» **Try it**: All that should come back is the lines of the data below from the one containing "data_AF-A0A5K0Y7G8-F1" to the one containing "ATOM 47 N N", inclusive, exactly as they stand.

──────── Information provided

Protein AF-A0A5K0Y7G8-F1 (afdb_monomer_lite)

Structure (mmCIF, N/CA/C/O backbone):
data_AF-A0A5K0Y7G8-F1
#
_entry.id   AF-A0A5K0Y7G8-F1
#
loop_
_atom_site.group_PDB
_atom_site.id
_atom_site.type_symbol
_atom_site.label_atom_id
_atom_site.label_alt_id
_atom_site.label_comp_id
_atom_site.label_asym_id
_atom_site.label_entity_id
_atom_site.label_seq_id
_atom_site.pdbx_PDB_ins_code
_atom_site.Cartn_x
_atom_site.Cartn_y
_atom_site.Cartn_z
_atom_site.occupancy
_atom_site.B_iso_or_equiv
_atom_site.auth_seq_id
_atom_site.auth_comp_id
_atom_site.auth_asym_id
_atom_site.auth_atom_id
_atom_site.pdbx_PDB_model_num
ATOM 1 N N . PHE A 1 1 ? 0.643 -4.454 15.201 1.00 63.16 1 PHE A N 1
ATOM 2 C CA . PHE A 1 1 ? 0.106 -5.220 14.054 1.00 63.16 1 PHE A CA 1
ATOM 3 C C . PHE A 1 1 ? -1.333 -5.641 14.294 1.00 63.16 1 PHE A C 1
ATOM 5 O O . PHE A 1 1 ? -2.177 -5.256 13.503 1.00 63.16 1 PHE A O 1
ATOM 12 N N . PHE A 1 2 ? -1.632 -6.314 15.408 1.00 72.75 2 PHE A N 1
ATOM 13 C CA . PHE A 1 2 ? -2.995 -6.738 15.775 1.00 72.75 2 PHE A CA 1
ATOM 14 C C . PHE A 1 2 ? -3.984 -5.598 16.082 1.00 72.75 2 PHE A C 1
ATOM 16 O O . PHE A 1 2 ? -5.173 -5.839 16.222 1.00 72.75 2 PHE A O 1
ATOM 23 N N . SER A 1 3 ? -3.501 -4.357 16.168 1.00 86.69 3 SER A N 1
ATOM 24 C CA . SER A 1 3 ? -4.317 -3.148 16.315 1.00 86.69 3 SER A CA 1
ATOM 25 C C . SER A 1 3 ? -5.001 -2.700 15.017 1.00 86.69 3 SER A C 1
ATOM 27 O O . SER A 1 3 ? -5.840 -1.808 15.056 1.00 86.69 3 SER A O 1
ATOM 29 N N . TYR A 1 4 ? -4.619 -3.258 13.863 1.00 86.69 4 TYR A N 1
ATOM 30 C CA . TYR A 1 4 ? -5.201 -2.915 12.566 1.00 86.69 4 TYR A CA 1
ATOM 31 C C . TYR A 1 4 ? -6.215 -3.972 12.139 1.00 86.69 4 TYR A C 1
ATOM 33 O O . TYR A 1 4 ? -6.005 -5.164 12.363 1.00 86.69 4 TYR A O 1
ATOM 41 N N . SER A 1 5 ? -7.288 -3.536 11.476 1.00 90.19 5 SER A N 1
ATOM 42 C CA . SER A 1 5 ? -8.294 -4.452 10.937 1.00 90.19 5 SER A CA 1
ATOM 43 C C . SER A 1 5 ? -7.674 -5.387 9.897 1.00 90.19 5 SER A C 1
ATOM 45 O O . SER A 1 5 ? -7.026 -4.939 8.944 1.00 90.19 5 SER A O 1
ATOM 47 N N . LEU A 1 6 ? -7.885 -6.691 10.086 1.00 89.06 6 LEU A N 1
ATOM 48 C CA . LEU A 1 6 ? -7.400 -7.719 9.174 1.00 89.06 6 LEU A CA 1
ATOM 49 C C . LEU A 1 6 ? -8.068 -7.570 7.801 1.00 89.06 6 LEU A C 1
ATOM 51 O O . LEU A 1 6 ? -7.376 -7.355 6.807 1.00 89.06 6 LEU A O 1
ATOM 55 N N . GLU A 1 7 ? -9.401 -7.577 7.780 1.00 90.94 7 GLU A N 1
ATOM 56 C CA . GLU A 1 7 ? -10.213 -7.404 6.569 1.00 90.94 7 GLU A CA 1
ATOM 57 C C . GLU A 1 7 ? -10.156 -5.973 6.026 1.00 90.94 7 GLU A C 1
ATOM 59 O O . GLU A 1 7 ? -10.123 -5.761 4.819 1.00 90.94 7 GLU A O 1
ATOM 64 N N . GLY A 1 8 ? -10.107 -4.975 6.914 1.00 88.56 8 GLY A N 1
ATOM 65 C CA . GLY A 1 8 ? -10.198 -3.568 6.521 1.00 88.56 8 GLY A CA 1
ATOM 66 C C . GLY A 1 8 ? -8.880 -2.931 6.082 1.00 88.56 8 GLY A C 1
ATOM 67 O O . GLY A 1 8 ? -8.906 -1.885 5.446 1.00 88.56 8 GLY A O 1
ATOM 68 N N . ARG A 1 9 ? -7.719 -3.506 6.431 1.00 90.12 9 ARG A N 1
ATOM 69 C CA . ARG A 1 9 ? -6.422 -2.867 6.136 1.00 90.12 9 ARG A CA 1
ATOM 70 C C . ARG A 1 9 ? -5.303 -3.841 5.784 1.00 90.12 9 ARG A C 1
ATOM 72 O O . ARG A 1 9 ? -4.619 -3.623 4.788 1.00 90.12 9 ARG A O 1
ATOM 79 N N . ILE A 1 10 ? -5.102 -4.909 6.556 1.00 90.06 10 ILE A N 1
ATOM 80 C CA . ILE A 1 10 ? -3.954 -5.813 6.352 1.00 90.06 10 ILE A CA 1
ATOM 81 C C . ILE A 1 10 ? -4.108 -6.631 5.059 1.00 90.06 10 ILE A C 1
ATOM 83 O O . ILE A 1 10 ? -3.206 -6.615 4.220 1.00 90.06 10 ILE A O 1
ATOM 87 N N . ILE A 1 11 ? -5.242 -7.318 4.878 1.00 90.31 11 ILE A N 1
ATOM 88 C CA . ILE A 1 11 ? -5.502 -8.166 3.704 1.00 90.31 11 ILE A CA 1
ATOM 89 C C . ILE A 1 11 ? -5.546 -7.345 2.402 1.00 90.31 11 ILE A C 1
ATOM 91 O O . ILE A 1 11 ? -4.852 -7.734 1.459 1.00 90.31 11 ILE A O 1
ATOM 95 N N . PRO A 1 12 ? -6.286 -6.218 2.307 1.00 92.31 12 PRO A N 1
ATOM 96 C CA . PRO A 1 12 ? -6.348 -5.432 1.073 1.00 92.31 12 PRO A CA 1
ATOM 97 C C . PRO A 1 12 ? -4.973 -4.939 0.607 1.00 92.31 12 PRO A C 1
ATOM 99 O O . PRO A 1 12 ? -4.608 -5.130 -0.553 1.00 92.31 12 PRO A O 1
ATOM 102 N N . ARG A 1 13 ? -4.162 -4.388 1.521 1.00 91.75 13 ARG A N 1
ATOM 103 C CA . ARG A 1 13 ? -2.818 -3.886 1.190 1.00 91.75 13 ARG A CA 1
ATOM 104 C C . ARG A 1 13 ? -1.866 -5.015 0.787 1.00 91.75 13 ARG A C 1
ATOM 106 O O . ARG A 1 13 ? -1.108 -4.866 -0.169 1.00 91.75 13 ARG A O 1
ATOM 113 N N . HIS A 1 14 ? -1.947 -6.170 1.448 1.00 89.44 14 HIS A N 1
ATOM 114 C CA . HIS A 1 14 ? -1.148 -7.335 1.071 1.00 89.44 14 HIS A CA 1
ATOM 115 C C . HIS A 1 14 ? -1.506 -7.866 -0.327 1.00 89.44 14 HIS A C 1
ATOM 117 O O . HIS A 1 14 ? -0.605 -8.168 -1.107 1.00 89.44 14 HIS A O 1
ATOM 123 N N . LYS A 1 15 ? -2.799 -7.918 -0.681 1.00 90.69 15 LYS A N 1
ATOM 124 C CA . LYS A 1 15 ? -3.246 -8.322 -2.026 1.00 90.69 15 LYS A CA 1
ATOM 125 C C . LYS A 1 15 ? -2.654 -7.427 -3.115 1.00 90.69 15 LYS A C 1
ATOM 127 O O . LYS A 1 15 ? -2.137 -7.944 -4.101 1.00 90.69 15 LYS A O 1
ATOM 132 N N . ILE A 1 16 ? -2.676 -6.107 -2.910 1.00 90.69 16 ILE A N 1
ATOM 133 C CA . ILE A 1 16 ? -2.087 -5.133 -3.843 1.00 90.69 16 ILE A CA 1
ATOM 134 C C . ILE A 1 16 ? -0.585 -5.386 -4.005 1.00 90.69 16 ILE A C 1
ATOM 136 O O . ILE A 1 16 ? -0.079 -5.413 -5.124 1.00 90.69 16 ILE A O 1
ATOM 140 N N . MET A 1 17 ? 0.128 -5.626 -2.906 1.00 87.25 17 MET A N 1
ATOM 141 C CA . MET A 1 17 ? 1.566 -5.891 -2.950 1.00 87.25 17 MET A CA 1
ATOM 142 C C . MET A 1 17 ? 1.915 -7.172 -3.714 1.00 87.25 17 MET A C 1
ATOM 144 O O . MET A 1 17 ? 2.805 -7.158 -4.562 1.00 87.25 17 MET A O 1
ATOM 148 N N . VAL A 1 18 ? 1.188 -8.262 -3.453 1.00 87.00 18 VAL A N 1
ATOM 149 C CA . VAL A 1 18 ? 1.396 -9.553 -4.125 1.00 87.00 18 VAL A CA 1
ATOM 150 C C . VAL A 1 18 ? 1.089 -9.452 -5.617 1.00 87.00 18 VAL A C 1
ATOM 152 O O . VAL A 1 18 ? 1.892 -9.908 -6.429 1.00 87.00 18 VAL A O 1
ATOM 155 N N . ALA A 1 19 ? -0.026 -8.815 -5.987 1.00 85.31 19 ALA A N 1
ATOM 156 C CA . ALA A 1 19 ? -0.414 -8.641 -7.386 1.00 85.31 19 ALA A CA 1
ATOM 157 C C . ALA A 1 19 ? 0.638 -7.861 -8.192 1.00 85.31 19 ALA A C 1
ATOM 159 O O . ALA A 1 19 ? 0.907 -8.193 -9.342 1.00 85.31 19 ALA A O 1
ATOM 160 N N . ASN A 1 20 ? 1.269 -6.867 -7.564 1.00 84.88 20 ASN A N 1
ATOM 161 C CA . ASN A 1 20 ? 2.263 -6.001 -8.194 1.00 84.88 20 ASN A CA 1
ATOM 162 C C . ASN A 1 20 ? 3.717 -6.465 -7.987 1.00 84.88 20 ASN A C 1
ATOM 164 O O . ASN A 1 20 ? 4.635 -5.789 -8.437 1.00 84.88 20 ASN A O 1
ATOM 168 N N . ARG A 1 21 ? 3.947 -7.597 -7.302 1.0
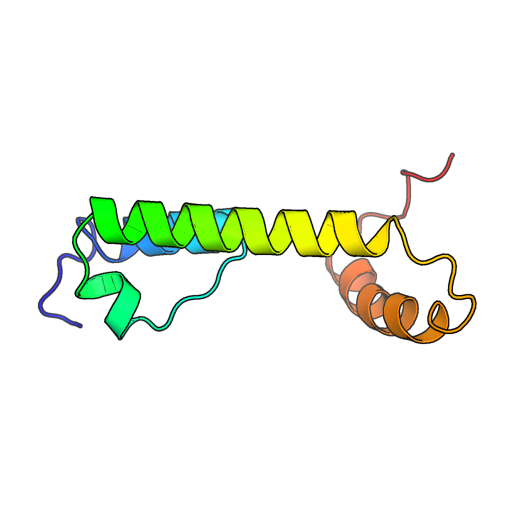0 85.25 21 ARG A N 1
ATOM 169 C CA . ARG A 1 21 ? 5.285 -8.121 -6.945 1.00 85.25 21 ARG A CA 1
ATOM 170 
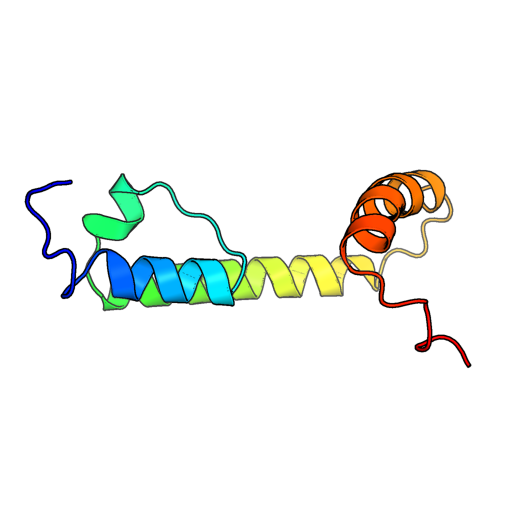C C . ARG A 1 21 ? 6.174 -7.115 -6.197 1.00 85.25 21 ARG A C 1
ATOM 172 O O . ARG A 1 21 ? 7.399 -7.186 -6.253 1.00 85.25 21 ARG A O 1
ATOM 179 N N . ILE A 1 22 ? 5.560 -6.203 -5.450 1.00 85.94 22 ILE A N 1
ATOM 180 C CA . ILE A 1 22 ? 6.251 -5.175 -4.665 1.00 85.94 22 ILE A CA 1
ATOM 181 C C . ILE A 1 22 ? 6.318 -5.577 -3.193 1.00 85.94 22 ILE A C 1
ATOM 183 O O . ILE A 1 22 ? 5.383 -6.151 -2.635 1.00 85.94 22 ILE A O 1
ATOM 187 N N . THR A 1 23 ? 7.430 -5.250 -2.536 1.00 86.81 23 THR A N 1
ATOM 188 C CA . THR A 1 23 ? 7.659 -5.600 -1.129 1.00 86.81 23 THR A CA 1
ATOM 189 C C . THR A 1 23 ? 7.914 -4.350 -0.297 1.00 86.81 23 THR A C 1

────────────────

» **Final answer**:
data_AF-A0A5K0Y7G8-F1
#
_entry.id   AF-A0A5K0Y7G8-F1
#
loop_
_atom_site.group_PDB
_atom_site.id
_atom_site.type_symbol
_atom_site.label_atom_id
_atom_site.label_alt_id
_atom_site.label_comp_id
_atom_site.label_asym_id
_atom_site.label_entity_id
_atom_site.label_seq_id
_atom_site.pdbx_PDB_ins_code
_atom_site.Cartn_x
_atom_site.Cartn_y
_atom_site.Cartn_z
_atom_site.occupancy
_atom_site.B_iso_or_equiv
_atom_site.auth_seq_id
_atom_site.auth_comp_id
_atom_site.auth_asym_id
_atom_site.auth_atom_id
_atom_site.pdbx_PDB_model_num
ATOM 1 N N . PHE A 1 1 ? 0.643 -4.454 15.201 1.00 63.16 1 PHE A N 1
ATOM 2 C CA . PHE A 1 1 ? 0.106 -5.220 14.054 1.00 63.16 1 PHE A CA 1
ATOM 3 C C . PHE A 1 1 ? -1.333 -5.641 14.294 1.00 63.16 1 PHE A C 1
ATOM 5 O O . PHE A 1 1 ? -2.177 -5.256 13.503 1.00 63.16 1 PHE A O 1
ATOM 12 N N . PHE A 1 2 ? -1.632 -6.314 15.408 1.00 72.75 2 PHE A N 1
ATOM 13 C CA . PHE A 1 2 ? -2.995 -6.738 15.775 1.00 72.75 2 PHE A CA 1
ATOM 14 C C . PHE A 1 2 ? -3.984 -5.598 16.082 1.00 72.75 2 PHE A C 1
ATOM 16 O O . PHE A 1 2 ? -5.173 -5.839 16.222 1.00 72.75 2 PHE A O 1
ATOM 23 N N . SER A 1 3 ? -3.501 -4.357 16.168 1.00 86.69 3 SER A N 1
ATOM 24 C CA . SER A 1 3 ? -4.317 -3.148 16.315 1.00 86.69 3 SER A CA 1
ATOM 25 C C . SER A 1 3 ? -5.001 -2.700 15.017 1.00 86.69 3 SER A C 1
ATOM 27 O O . SER A 1 3 ? -5.840 -1.808 15.056 1.00 86.69 3 SER A O 1
ATOM 29 N N . TYR A 1 4 ? -4.619 -3.258 13.863 1.00 86.69 4 TYR A N 1
ATOM 30 C CA . TYR A 1 4 ? -5.201 -2.915 12.566 1.00 86.69 4 TYR A CA 1
ATOM 31 C C . TYR A 1 4 ? -6.215 -3.972 12.139 1.00 86.69 4 TYR A C 1
ATOM 33 O O . TYR A 1 4 ? -6.005 -5.164 12.363 1.00 86.69 4 TYR A O 1
ATOM 41 N N . SER A 1 5 ? -7.288 -3.536 11.476 1.00 90.19 5 SER A N 1
ATOM 42 C CA . SER A 1 5 ? -8.294 -4.452 10.937 1.00 90.19 5 SER A CA 1
ATOM 43 C C . SER A 1 5 ? -7.674 -5.387 9.897 1.00 90.19 5 SER A C 1
ATOM 45 O O . SER A 1 5 ? -7.026 -4.939 8.944 1.00 90.19 5 SER A O 1
ATOM 47 N N . LEU A 1 6 ? -7.885 -6.691 10.086 1.00 89.06 6 LEU A N 1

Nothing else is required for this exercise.